Павленко: Рак – это не одна болячка, а очень большая группа заболеваний. Самим термином «рак» в онкологии называются не все заболевания, а злокачественная опухоль, которая развивается из эпителиальных клеток; т.е. клеток, покрывающих, выстилающих почти все наши органы и ткани. Это почти 90% опухолей. Есть еще и другие злокачественные опухоли, которые развиваются из клеток соединительной ткани, – это саркомы.

Опухоль, как правило, не имеет своей собственной клиники. Это своя же ткань, которая вдруг где-то и почему-то растет и начинает давать «клинику», только когда происходят какие-то осложнения. Именно поэтому онколог – это не врач первого контакта.

Важенин: Первый контакт – это смотровые кабинеты, которые народ игнорирует и даже возмущается: я пришла с насморком, зачем мне в смотровой кабинет?! Зачем мне это надо?! А именно там и кроется ранняя диагностика. Гинеколог, хирург, лор, терапевт – любой врач первичной сети увидел и заподозрил нечто. Но это еще не диагноз, а повод для разговора, для поиска ответов. Дальше нужно сделать ряд базовых исследований и ответить на все вопросы. Это – многоходовка: если нашли вот такое – сюда, если другое – туда, еще что-то – туда. Все зависит от того, что изначально нашли. И никаких одинаковых, как у знакомого или соседки, путей нет, все индивидуально – эксклюзивно. Что-то нашли – либо забрали себе на лечение, либо отправили на дополнительные обследования к онкологу. И все это в глазах человека выстраивается в формулу «футболят».

Система диагностики рака была построена еще в Советском Союзе и работает и по сей день прекрасно – это система медосмотров, профосмотров, диспансеризации, где была выявляемость всех заболеваний и не только онкологических – сердечно-сосудистых, желудочно-кишечных, гинекологических, патологии легких и так далее.

– Тогда кто устанавливает диагноз? Участковый врач?
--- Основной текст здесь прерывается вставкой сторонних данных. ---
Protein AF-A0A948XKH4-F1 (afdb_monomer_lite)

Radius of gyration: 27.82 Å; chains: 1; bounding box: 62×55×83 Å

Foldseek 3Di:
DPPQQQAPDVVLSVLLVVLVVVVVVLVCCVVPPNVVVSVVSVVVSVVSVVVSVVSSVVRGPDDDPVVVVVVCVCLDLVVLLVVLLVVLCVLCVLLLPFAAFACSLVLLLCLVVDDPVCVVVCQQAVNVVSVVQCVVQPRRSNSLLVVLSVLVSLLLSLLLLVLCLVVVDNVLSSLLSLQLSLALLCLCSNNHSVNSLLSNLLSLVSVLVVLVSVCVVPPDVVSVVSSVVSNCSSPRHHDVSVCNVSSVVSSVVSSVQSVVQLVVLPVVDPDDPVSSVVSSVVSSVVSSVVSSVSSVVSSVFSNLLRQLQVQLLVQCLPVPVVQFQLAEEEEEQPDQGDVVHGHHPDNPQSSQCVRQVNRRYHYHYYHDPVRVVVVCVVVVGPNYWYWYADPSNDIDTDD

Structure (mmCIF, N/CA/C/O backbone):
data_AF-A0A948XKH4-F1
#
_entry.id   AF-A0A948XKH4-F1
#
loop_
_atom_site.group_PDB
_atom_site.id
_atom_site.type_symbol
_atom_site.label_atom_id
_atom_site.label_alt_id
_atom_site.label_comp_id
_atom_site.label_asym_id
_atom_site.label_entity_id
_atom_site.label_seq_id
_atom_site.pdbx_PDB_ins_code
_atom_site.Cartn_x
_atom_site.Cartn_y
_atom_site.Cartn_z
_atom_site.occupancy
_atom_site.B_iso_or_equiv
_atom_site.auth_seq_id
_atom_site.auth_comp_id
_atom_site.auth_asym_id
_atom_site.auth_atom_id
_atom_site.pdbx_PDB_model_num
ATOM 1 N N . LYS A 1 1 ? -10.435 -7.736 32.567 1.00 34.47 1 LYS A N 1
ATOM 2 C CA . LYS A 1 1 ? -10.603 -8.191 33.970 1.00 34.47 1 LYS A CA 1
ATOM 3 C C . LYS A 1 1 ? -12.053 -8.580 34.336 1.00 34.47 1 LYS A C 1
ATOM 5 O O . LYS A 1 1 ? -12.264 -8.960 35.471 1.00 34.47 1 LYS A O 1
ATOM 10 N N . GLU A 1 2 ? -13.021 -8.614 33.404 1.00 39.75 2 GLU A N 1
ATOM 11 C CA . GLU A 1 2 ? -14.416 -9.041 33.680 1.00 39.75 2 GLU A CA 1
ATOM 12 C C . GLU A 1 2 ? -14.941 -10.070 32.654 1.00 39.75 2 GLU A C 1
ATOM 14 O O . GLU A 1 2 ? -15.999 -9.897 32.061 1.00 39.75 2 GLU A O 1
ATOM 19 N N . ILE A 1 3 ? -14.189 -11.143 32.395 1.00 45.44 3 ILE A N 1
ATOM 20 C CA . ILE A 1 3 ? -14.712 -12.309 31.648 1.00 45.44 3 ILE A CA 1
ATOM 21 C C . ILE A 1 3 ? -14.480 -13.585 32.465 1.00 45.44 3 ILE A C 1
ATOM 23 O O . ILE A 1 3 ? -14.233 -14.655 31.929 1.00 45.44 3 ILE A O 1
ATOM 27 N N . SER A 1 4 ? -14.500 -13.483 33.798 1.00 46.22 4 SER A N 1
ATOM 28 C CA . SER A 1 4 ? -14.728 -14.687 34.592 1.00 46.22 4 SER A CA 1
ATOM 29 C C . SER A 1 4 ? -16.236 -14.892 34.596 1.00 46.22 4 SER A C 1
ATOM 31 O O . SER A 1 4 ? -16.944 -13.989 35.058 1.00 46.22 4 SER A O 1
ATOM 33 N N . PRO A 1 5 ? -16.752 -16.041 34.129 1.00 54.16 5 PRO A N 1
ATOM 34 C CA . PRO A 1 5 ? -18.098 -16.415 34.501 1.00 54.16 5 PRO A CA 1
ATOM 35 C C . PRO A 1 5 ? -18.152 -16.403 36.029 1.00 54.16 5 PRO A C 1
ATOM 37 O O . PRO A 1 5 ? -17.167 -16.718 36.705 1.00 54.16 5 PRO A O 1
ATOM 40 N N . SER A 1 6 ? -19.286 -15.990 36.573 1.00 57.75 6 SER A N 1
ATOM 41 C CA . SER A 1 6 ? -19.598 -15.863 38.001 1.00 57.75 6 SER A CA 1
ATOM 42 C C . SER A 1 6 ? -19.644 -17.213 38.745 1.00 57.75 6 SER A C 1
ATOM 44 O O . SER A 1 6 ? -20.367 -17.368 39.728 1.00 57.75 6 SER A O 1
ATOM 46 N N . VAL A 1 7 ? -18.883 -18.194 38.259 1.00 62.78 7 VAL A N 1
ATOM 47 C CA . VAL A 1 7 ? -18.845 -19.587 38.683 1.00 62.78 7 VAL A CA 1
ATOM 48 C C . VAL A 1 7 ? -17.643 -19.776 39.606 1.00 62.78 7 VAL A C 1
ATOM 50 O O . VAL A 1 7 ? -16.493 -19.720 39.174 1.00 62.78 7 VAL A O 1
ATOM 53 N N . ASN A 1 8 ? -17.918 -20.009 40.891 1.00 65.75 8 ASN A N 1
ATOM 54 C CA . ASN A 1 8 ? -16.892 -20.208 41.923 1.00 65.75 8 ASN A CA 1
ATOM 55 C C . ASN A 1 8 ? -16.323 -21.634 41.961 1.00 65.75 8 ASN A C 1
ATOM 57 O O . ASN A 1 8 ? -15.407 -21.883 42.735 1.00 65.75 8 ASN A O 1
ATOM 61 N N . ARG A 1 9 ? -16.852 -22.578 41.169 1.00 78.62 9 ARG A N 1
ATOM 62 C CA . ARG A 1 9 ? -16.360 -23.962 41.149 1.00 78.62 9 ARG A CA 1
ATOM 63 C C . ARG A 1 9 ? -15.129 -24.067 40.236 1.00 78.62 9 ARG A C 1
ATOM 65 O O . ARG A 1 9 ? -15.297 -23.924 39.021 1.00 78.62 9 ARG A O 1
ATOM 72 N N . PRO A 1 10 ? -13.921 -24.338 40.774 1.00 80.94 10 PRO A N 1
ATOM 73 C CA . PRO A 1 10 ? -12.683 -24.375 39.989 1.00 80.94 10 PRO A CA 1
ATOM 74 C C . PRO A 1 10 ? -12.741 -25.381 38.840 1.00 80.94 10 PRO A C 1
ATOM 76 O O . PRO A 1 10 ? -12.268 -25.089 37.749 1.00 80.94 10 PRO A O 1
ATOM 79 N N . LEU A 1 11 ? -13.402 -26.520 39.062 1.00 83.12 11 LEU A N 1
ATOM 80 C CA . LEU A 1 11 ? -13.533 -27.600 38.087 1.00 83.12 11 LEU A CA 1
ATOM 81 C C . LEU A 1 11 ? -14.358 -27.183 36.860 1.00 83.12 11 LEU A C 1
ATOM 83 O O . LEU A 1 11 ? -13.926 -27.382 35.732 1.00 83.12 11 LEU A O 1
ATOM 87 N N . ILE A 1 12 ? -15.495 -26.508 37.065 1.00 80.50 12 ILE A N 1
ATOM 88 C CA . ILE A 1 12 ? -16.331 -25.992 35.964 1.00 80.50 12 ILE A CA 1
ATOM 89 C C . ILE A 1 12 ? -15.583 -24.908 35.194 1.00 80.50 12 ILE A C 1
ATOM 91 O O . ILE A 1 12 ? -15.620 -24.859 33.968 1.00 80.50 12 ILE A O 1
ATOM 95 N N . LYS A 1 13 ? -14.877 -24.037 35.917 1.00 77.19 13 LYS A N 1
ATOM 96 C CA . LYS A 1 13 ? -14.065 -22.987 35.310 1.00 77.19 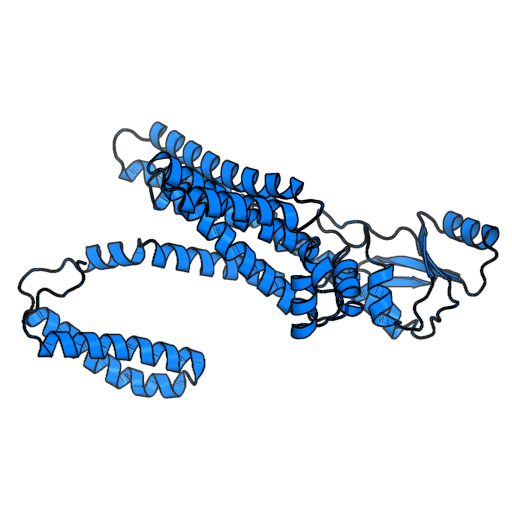13 LYS A CA 1
ATOM 97 C C . LYS A 1 13 ? -12.943 -23.587 34.454 1.00 77.19 13 LYS A C 1
ATOM 99 O O . LYS A 1 13 ? -12.775 -23.161 33.317 1.00 77.19 13 LYS A O 1
ATOM 104 N N . GLY A 1 14 ? -12.236 -24.592 34.971 1.00 81.25 14 GLY A N 1
ATOM 105 C CA . GLY A 1 14 ? -11.211 -25.341 34.244 1.00 81.25 14 GLY A CA 1
ATOM 106 C C . GLY A 1 14 ? -11.766 -26.035 33.002 1.00 81.25 14 GLY A C 1
ATOM 107 O O . GLY A 1 14 ? -11.198 -25.879 31.927 1.00 81.25 14 GLY A O 1
ATOM 108 N N . PHE A 1 15 ? -12.918 -26.700 33.118 1.00 85.50 15 PHE A N 1
ATOM 109 C CA . PHE A 1 15 ? -13.596 -27.343 31.990 1.00 85.50 15 PHE A CA 1
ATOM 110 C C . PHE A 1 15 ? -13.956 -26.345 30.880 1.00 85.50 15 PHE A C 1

Важенин: Нет, диагноз онкологический устанавливает онколог в онокдиспансере, а план лечения составляет консилиум как минимум из трех специалистов. Пациенты это часто не видят, но это так. Очень опасное заблуждение, что где-то в маленьком онкоцентре один врач может составить вам план лечения. Потому что эта триада присутствует и в лечении – хирургия, химиотерапия, лучевая терапия, а если что-то не пригодится, то должно быть аргументированное основание в отказе от этого метода.

– Как быстро развивается рак?

Важенин: Все индивидуально и зависит от вида опухоли и локализации. Но темпы роста не сопоставимы с острым аппендицитом или дизентерией, счет на часы не идет. Судорожные скоропостижные метания в поисках немедленного чуда на этом этапе чреваты непоправимыми ошибками. Опухоль растет длительными неделями, месяцами и даже годами. Суета за быстрым решением превышает все риски потраченного времени на качественно проведенную диагностику и качественно выставленный диагноз.
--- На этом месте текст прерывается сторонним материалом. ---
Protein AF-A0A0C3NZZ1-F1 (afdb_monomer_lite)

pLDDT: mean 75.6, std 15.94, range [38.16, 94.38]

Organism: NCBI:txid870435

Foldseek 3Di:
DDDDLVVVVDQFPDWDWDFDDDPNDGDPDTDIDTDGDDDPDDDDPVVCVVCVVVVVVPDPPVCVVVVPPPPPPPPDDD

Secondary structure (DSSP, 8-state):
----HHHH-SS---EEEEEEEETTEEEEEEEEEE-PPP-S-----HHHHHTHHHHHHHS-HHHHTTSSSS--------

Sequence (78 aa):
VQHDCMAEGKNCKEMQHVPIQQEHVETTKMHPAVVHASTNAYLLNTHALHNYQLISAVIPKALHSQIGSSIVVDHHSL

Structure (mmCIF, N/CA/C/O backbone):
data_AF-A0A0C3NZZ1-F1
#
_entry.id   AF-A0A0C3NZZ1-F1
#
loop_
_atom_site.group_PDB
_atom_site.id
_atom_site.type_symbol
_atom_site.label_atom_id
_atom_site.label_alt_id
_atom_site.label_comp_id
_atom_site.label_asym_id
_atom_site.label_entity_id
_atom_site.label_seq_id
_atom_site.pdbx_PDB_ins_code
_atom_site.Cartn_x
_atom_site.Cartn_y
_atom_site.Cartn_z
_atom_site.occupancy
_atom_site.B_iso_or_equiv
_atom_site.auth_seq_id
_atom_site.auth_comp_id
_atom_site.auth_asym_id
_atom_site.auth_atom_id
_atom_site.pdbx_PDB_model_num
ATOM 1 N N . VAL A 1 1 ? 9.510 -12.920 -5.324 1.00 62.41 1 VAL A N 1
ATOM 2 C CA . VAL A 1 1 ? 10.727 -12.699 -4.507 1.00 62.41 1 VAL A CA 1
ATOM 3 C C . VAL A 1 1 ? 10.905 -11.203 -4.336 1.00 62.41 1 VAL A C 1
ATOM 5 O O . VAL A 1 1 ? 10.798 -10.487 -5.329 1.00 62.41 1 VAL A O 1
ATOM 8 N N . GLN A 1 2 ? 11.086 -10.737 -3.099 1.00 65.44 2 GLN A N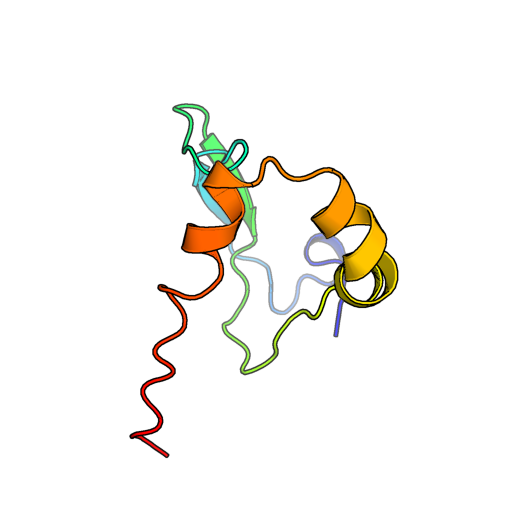 1
ATOM 9 C CA . GLN A 1 2 ? 11.418 -9.337 -2.830 1.00 65.44 2 GLN A CA 1
ATOM 10 C C . GLN A 1 2 ? 12.835 -9.075 -3.338 1.00 65.44 2 GLN A C 1
ATOM 12 O O . GLN A 1 2 ? 13.729 -9.878 -3.086 1.00 65.44 2 GLN A O 1
ATOM 17 N N . HIS A 1 3 ? 13.011 -7.996 -4.084 1.00 70.69 3 HIS A N 1
ATOM 18 C CA . HIS A 1 3 ? 14.271 -7.656 -4.725 1.00 70.69 3 HIS A CA 1
ATOM 19 C C . HIS A 1 3 ? 14.433 -6.139 -4.756 1.00 70.69 3 HIS A C 1
ATOM 21 O O . HIS A 1 3 ? 13.437 -5.408 -4.722 1.00 70.69 3 HIS A O 1
ATOM 27 N N . ASP A 1 4 ? 15.673 -5.664 -4.821 1.00 75.25 4 ASP A N 1
ATOM 28 C CA . ASP A 1 4 ? 15.923 -4.242 -5.034 1.00 75.25 4 ASP A CA 1
ATOM 29 C C . ASP A 1 4 ? 15.689 -3.929 -6.510 1.00 75.25 4 ASP A C 1
ATOM 31 O O . ASP A 1 4 ? 16.482 -4.251 -7.394 1.00 75.25 4 ASP A O 1
ATOM 35 N N . CYS A 1 5 ? 14.552 -3.302 -6.775 1.00 75.75 5 CYS A N 1
ATOM 36 C CA . CYS A 1 5 ? 14.104 -3.019 -8.125 1.00 75.75 5 CYS A CA 1
ATOM 37 C C . CYS A 1 5 ? 14.997 -1.987 -8.829 1.00 75.75 5 CYS A C 1
ATOM 39 O O . CYS A 1 5 ? 15.147 -2.056 -10.049 1.00 75.75 5 CYS A O 1
ATOM 41 N N . MET A 1 6 ? 15.634 -1.091 -8.067 1.00 71.69 6 MET A N 1
ATOM 42 C CA . MET A 1 6 ? 16.564 -0.090 -8.592 1.00 71.69 6 MET A CA 1
ATOM 43 C C . MET A 1 6 ? 17.939 -0.697 -8.888 1.00 71.69 6 MET A C 1
ATOM 45 O O . MET A 1 6 ? 18.580 -0.298 -9.860 1.00 71.69 6 MET A O 1
ATOM 49 N N . ALA A 1 7 ? 18.385 -1.674 -8.092 1.00 73.31 7 ALA A N 1
ATOM 50 C CA . ALA A 1 7 ? 19.678 -2.331 -8.288 1.00 73.31 7 ALA A CA 1
ATOM 51 C C . ALA A 1 7 ? 19.637 -3.468 -9.322 1.00 73.31 7 ALA A C 1
ATOM 53 O O . ALA A 1 7 ? 20.588 -3.650 -10.083 1.00 73.31 7 ALA A O 1
ATOM 54 N N . GLU A 1 8 ? 18.553 -4.246 -9.372 1.00 65.88 8 GLU A N 1
ATOM 55 C CA . GLU A 1 8 ? 18.508 -5.477 -10.171 1.00 65.88 8 GLU A CA 1
ATOM 56 C C . GLU A 1 8 ? 18.065 -5.255 -11.618 1.00 65.88 8 GLU A C 1
ATOM 58 O O . GLU A 1 8 ? 18.354 -6.095 -12.472 1.00 65.88 8 GLU A O 1
ATOM 63 N N . GLY A 1 9 ? 17.419 -4.119 -11.910 1.00 58.25 9 GLY A N 1
ATOM 64 C CA . GLY A 1 9 ? 17.347 -3.463 -13.217 1.00 58.25 9 GLY A CA 1
ATOM 65 C C . GLY A 1 9 ? 16.853 -4.268 -14.424 1.00 58.25 9 GLY A C 1
ATOM 66 O O . GLY A 1 9 ? 16.738 -3.687 -15.488 1.00 58.25 9 GLY A O 1
ATOM 67 N N . LYS A 1 10 ? 16.571 -5.573 -14.360 1.00 60.97 10 LYS A N 1
ATOM 68 C CA . LYS A 1 10 ? 16.233 -6.386 -15.543 1.00 60.97 10 LYS A CA 1
ATOM 69 C C . LYS A 1 10 ? 14.744 -6.388 -15.865 1.00 60.97 10 LYS A C 1
ATOM 71 O O . LYS A 1 10 ? 14.407 -6.357 -17.042 1.00 60.97 10 LYS A O 1
ATOM 76 N N . ASN A 1 11 ? 13.883 -6.354 -14.848 1.00 63.62 11 ASN A N 1
ATOM 77 C CA . ASN A 1 11 ? 12.425 -6.462 -15.006 1.00 63.62 11 ASN A CA 1
ATOM 78 C C . ASN A 1 11 ? 11.648 -5.241 -14.477 1.00 63.62 11 ASN A C 1
ATOM 80 O O . ASN A 1 11 ? 10.424 -5.235 -14.525 1.00 63.62 11 ASN A O 1
ATOM 84 N N . CYS A 1 12 ? 12.354 -4.225 -13.971 1.00 72.56 12 CYS A N 1
ATOM 85 C CA . CYS A 1 12 ? 11.795 -3.114 -13.191 1.00 72.56 12 CYS A CA 1
ATOM 86 C C . CYS A 1 12 ? 12.396 -1.758 -13.630 1.00 72.56 12 CYS A C 1
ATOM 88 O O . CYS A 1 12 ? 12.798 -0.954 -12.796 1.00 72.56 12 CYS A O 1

– Что такое ранняя диагностика?

Павленко: Это последовательные действия в течение всей жизни, а не «последних» 15 минут, в заботе о своем здоровье. Профосмотры – раз в два года, маммография раз в два года – в год по возрасту, осмотр гинеколога – раз в год, флюорография – раз в год. Это нормальная частота, которая позволяет обнаружить изменения в нормальные сроки. Вся беда, когда человек годами ничего не делает, бравирует этим: «Да я 15-20-30 лет к врачам не ходил и не буду», а потом за сутки нужно немедленно все сделать. Вот тут-то все ошибки и делаются, часто очень фатальные.

– Почему мне нельзя сделать МРТ?

Важенин: Потому что ни один метод не даст ответы на все вопросы. Была эпоха красных пиджаков, когда они требовали «конкретно провериться на рак». Ну вот нету этого! Исследование должно быть прицельным и обоснованным. Компьютерная томография (КТ), еще больше позитронно-эмиссионная томография (ПЭТ), дают серьезную лучевую нагрузку. Эндоскопические исследования тоже несут в себе определенные риски вплоть до перфорации органа, магнитно-резонансная томография (МРТ) – это колоссальная магнитная нагрузка на организм, но ответ она даст только при поражении определенной группы органов, при других вариантах не даст никакой информации вообще.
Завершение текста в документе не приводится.